The United States Supreme Court yesterday decided Burwell v. Hobby Lobby Stores [pdf] , holding that a closely held corporation is a "person" that can hold a religious "belief" for purposes of the Religious Freedom Restoration Act (which prohibits the federal government from taking any action that substantially burdens the exercise of religion unless it is the least restrictive means possible). Thus, the plaintiff was able to rely on its religious beliefs to opt out of the requirement of the Affordable Care Act (aka Obamacare) to provide healthcare coverage for contraceptives.

The issue raised by Hobby Lobby in its suit was whether closely held, for-profit companies (those that have 5 or fewer individuals who own more than 50% of the business's outstanding stock) could be required to comply with the ACA's contraception mandate over the religious objections of their owners.

Justice Alito, who wrote the decision for the majority, found that this portion of the ACA's Employer Mandate violated the Religious Freedom Restoration Act (RFRA), which prohibits the "Federal Government from taking any action that substantially burdens the exercise of religion unless that action constitutes the least restrictive means of serving a compelling government interest." In the decision, the Court found that the contraception mandate was indeed a substantial burden on the free exercise of religion. Although the Court presumed that the ACA regulations at issue served a compelling government purpose, it held that the government could find less restrictive means of achieving that interest.

Justice Ginsburg, in her dissent, states that the majority's opinion is not limited to the ACA's contraceptive mandate, but instead will enable any company to opt out of any non-tax law on the basis of a religious belief: "In a decision of startling breadth, the Court holds that commercial enterprises, including corporations, along with partnerships and sole proprietorships, can opt out of any law (saving only tax laws) they judge incompatible with their sincerely held religious beliefs."

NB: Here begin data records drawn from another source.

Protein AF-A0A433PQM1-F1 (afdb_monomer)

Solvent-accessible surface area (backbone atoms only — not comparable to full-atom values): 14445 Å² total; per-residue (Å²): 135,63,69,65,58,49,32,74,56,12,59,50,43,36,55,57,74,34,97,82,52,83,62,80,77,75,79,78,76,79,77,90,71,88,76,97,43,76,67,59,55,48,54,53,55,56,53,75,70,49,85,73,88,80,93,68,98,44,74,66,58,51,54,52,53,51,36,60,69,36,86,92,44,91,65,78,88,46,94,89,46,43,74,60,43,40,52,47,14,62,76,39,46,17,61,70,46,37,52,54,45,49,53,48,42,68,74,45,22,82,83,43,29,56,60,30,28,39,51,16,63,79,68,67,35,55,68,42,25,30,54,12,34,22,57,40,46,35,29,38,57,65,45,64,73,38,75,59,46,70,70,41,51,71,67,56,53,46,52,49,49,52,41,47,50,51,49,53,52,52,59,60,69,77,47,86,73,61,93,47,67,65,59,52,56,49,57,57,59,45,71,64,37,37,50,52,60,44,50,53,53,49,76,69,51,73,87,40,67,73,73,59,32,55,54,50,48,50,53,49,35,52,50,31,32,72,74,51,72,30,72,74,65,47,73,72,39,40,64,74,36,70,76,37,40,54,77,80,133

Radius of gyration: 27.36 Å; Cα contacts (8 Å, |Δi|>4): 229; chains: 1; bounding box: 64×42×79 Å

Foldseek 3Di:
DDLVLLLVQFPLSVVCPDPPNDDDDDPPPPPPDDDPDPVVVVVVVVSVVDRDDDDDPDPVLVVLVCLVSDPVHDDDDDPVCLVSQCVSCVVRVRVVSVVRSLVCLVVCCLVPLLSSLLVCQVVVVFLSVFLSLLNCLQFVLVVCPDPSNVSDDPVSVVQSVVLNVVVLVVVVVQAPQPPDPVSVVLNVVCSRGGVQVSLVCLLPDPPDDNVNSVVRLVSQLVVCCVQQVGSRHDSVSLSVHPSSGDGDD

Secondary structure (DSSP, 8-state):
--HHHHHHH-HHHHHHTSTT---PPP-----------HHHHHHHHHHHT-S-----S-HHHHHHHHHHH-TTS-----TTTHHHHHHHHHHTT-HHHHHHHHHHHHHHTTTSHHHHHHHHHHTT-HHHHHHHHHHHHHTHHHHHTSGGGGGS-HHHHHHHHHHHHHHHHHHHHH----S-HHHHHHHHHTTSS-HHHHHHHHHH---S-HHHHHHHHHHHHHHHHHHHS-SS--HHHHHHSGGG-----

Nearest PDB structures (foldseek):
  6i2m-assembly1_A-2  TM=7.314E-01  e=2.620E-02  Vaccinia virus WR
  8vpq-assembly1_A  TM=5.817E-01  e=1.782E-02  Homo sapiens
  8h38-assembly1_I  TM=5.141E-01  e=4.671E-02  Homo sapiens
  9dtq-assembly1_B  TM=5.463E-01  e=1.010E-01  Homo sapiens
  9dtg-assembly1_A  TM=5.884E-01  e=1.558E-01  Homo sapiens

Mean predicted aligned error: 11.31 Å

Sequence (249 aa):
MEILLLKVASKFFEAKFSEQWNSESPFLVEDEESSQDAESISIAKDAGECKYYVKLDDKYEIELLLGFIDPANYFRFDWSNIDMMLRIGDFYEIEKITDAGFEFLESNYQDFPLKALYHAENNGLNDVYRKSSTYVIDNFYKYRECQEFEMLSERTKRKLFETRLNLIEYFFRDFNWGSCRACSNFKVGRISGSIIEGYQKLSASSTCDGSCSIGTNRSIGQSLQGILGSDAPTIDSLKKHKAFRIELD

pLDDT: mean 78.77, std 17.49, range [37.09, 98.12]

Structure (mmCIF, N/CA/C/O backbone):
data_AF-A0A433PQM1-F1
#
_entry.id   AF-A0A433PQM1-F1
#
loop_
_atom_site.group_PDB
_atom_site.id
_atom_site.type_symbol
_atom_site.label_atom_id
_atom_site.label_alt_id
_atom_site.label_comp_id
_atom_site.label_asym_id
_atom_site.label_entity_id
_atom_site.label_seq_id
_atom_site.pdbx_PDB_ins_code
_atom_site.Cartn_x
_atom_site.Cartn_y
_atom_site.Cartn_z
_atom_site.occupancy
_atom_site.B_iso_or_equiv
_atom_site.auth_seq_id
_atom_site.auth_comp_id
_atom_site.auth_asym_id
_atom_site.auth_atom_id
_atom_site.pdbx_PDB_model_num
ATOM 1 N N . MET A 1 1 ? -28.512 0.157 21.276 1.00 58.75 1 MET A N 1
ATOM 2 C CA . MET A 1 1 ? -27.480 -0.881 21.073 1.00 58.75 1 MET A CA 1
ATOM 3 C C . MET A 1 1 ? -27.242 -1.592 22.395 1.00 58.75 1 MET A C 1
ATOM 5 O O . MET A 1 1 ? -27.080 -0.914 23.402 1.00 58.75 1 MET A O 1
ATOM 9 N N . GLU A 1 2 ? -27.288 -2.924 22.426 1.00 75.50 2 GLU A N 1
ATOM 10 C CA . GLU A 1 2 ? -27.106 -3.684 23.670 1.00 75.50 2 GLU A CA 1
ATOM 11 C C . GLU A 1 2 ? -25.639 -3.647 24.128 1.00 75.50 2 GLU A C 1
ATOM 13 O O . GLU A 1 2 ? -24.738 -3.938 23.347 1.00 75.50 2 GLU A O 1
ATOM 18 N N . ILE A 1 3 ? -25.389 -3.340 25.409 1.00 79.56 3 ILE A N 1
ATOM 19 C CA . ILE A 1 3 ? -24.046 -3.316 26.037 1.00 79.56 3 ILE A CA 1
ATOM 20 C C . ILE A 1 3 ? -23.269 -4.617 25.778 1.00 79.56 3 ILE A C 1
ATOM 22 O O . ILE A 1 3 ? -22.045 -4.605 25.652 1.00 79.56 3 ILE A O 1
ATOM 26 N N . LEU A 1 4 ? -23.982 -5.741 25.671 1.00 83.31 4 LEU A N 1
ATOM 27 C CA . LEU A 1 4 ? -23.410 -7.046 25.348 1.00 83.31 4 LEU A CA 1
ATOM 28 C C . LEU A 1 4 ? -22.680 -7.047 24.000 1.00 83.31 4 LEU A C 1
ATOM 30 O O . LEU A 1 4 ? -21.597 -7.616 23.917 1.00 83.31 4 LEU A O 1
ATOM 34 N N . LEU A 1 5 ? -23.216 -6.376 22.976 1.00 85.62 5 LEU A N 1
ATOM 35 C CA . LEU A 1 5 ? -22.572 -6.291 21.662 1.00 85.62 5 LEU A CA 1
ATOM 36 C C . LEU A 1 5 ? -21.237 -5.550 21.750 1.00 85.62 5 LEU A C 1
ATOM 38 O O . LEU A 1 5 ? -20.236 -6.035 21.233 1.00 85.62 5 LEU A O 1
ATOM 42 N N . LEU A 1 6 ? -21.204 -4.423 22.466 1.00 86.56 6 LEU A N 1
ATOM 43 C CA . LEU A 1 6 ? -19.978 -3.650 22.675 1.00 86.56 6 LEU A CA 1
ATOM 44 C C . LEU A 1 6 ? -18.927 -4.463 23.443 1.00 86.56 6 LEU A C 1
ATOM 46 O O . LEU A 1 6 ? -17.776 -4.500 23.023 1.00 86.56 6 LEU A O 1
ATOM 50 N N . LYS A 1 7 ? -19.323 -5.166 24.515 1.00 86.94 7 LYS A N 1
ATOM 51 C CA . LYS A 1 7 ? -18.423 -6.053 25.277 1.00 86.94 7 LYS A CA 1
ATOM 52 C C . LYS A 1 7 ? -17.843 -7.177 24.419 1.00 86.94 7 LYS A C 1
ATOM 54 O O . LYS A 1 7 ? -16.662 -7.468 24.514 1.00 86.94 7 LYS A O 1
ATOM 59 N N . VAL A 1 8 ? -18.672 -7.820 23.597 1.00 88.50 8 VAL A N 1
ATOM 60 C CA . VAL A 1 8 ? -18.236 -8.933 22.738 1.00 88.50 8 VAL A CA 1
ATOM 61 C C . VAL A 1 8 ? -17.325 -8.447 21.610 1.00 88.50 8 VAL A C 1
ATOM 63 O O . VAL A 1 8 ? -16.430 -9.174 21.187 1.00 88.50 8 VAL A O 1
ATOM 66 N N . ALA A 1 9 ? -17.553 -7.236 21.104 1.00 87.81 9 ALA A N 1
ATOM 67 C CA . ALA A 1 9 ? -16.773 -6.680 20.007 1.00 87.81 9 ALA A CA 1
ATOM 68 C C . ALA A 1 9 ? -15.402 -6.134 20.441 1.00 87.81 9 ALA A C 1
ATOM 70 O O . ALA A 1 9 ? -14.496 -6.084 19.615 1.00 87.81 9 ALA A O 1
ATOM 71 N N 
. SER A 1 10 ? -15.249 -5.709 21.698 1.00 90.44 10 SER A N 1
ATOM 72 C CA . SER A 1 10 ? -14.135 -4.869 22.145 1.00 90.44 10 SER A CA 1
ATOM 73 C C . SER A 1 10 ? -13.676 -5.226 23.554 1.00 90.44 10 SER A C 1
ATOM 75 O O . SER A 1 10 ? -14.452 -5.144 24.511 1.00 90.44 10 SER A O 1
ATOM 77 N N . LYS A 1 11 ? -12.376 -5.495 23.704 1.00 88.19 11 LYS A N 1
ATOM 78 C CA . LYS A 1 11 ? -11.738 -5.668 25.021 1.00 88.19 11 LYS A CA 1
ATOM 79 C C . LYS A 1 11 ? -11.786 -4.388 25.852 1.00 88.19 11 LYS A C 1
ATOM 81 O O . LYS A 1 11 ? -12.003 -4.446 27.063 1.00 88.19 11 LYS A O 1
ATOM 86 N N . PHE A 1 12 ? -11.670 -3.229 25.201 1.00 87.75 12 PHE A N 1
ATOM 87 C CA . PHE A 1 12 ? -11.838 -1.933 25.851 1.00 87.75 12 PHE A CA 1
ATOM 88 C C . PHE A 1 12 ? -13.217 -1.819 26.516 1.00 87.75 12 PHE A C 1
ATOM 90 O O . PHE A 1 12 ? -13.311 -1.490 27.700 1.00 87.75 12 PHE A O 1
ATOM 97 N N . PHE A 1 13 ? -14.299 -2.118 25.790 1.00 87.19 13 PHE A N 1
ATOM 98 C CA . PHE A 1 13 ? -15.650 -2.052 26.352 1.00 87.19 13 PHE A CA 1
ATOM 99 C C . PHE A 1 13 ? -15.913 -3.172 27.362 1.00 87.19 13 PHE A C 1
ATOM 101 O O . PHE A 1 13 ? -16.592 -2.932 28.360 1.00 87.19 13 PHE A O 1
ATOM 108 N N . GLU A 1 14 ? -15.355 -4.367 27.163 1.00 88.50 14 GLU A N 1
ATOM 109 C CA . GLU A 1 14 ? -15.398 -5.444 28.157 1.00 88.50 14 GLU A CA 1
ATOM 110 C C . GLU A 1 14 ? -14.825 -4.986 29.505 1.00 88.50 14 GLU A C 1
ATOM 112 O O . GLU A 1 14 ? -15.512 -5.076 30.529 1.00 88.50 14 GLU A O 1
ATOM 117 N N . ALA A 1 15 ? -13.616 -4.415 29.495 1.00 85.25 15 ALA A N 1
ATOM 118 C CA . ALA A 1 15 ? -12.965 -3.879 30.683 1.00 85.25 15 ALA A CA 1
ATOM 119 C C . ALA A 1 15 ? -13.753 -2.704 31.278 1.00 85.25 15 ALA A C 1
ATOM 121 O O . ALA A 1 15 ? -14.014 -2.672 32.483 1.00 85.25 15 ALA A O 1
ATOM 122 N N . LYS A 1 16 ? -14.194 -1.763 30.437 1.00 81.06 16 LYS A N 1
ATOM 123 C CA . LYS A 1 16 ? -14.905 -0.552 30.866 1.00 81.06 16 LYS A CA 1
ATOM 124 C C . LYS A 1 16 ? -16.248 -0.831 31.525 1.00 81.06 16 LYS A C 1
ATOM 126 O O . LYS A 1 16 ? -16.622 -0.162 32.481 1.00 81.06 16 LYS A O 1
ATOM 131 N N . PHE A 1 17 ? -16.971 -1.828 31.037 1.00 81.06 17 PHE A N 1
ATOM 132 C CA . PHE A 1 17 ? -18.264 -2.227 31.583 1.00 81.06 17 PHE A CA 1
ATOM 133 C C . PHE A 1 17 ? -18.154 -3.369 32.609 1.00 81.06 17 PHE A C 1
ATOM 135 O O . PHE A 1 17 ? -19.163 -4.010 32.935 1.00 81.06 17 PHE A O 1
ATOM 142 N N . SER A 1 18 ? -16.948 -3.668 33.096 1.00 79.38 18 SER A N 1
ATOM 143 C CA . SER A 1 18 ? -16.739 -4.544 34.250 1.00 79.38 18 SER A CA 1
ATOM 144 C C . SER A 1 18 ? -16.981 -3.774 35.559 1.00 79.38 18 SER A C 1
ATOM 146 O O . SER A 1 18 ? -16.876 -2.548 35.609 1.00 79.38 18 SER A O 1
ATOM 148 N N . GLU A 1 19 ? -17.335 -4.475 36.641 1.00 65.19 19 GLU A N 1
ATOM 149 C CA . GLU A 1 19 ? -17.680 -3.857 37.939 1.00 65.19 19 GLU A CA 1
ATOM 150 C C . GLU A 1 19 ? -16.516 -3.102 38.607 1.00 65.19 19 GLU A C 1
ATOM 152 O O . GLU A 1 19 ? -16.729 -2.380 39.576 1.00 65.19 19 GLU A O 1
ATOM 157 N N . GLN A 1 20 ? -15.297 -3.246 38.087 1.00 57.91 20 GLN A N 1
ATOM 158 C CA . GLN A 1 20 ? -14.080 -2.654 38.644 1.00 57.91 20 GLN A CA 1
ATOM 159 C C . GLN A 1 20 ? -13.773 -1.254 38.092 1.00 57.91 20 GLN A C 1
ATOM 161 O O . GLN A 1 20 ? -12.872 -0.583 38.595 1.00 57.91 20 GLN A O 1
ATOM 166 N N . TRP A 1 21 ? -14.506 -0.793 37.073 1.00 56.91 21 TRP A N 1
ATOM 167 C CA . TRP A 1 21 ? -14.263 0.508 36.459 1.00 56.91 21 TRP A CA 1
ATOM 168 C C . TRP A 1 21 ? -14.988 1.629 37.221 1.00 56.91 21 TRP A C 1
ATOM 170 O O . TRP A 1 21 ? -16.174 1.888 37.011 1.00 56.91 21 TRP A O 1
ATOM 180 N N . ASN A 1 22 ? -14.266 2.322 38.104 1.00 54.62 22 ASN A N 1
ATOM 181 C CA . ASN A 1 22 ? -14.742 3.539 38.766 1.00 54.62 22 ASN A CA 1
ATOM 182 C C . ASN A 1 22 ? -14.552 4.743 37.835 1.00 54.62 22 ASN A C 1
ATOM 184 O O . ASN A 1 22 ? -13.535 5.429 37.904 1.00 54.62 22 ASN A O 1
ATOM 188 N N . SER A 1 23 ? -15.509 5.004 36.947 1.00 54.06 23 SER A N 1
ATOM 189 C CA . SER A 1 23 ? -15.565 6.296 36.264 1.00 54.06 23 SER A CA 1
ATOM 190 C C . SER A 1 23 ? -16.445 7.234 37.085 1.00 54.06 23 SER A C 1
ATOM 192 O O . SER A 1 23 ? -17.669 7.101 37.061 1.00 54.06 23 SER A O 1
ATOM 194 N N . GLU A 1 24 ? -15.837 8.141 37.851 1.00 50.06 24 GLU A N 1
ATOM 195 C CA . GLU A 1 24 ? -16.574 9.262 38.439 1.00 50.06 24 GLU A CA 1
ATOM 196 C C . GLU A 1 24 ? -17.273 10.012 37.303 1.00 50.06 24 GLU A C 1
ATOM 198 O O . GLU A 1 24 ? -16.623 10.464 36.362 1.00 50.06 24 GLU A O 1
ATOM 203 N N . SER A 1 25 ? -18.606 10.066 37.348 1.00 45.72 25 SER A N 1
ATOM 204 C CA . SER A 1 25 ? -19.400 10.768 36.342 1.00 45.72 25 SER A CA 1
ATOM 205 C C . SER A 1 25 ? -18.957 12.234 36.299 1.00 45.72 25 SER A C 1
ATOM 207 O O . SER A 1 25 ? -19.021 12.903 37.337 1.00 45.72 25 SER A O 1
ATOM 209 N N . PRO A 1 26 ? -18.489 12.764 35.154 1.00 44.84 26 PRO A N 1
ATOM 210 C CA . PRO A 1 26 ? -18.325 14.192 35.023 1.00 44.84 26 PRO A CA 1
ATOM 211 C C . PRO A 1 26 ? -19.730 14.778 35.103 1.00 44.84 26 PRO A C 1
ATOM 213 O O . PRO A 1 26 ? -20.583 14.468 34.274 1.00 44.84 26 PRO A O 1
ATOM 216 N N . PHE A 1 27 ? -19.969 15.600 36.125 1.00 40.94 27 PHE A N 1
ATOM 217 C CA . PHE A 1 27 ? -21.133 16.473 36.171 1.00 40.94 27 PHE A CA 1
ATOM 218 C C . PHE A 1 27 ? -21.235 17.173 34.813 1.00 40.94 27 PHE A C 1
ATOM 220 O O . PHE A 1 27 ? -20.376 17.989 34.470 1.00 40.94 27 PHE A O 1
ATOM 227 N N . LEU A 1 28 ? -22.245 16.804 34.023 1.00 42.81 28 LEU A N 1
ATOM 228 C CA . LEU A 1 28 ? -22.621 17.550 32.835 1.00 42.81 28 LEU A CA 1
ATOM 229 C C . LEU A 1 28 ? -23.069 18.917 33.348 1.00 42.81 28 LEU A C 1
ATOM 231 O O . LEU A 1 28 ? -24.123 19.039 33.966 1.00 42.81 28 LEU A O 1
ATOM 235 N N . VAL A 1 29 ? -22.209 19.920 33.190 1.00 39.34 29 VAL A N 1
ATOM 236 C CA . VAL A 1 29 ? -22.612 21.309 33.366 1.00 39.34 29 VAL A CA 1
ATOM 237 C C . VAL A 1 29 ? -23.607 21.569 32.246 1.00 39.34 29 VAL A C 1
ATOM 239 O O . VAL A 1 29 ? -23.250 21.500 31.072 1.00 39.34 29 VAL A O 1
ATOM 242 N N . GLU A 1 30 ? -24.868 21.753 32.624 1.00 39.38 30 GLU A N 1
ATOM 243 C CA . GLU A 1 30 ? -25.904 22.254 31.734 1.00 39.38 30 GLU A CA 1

The case's relevance to us in the employment law arena depends on whether it will affect Title VII and other workplace anti-discrimination laws. What if a company has a sincerely held religious belief that it is ok to discriminate against women or Muslims? Will this decision allow companies to opt out of laws that are not consistent with their beliefs? Justice Ginsberg cites a 1985 case in which born-again Christians who owned closely held for-profit health clubs believed that the Bible proscribed hiring or retaining an "individua[l] living with but not married to a person of the opposite sex," "a young, single woman working without her father's consent or a married woman working without her husband's consent," and any person "antagonistic to the Bible," including "fornicators and homosexuals". The case was dismissed then, but would that happen now?

There is no doubt that the Hobby Lobby decision is the most sweeping religious exemption case in modern constitutional history. The case has unsettled the law by greatly expanding the rights of corporations. But the full significance of the decision for employment law will depend on how its scope is extended or limited in future cases.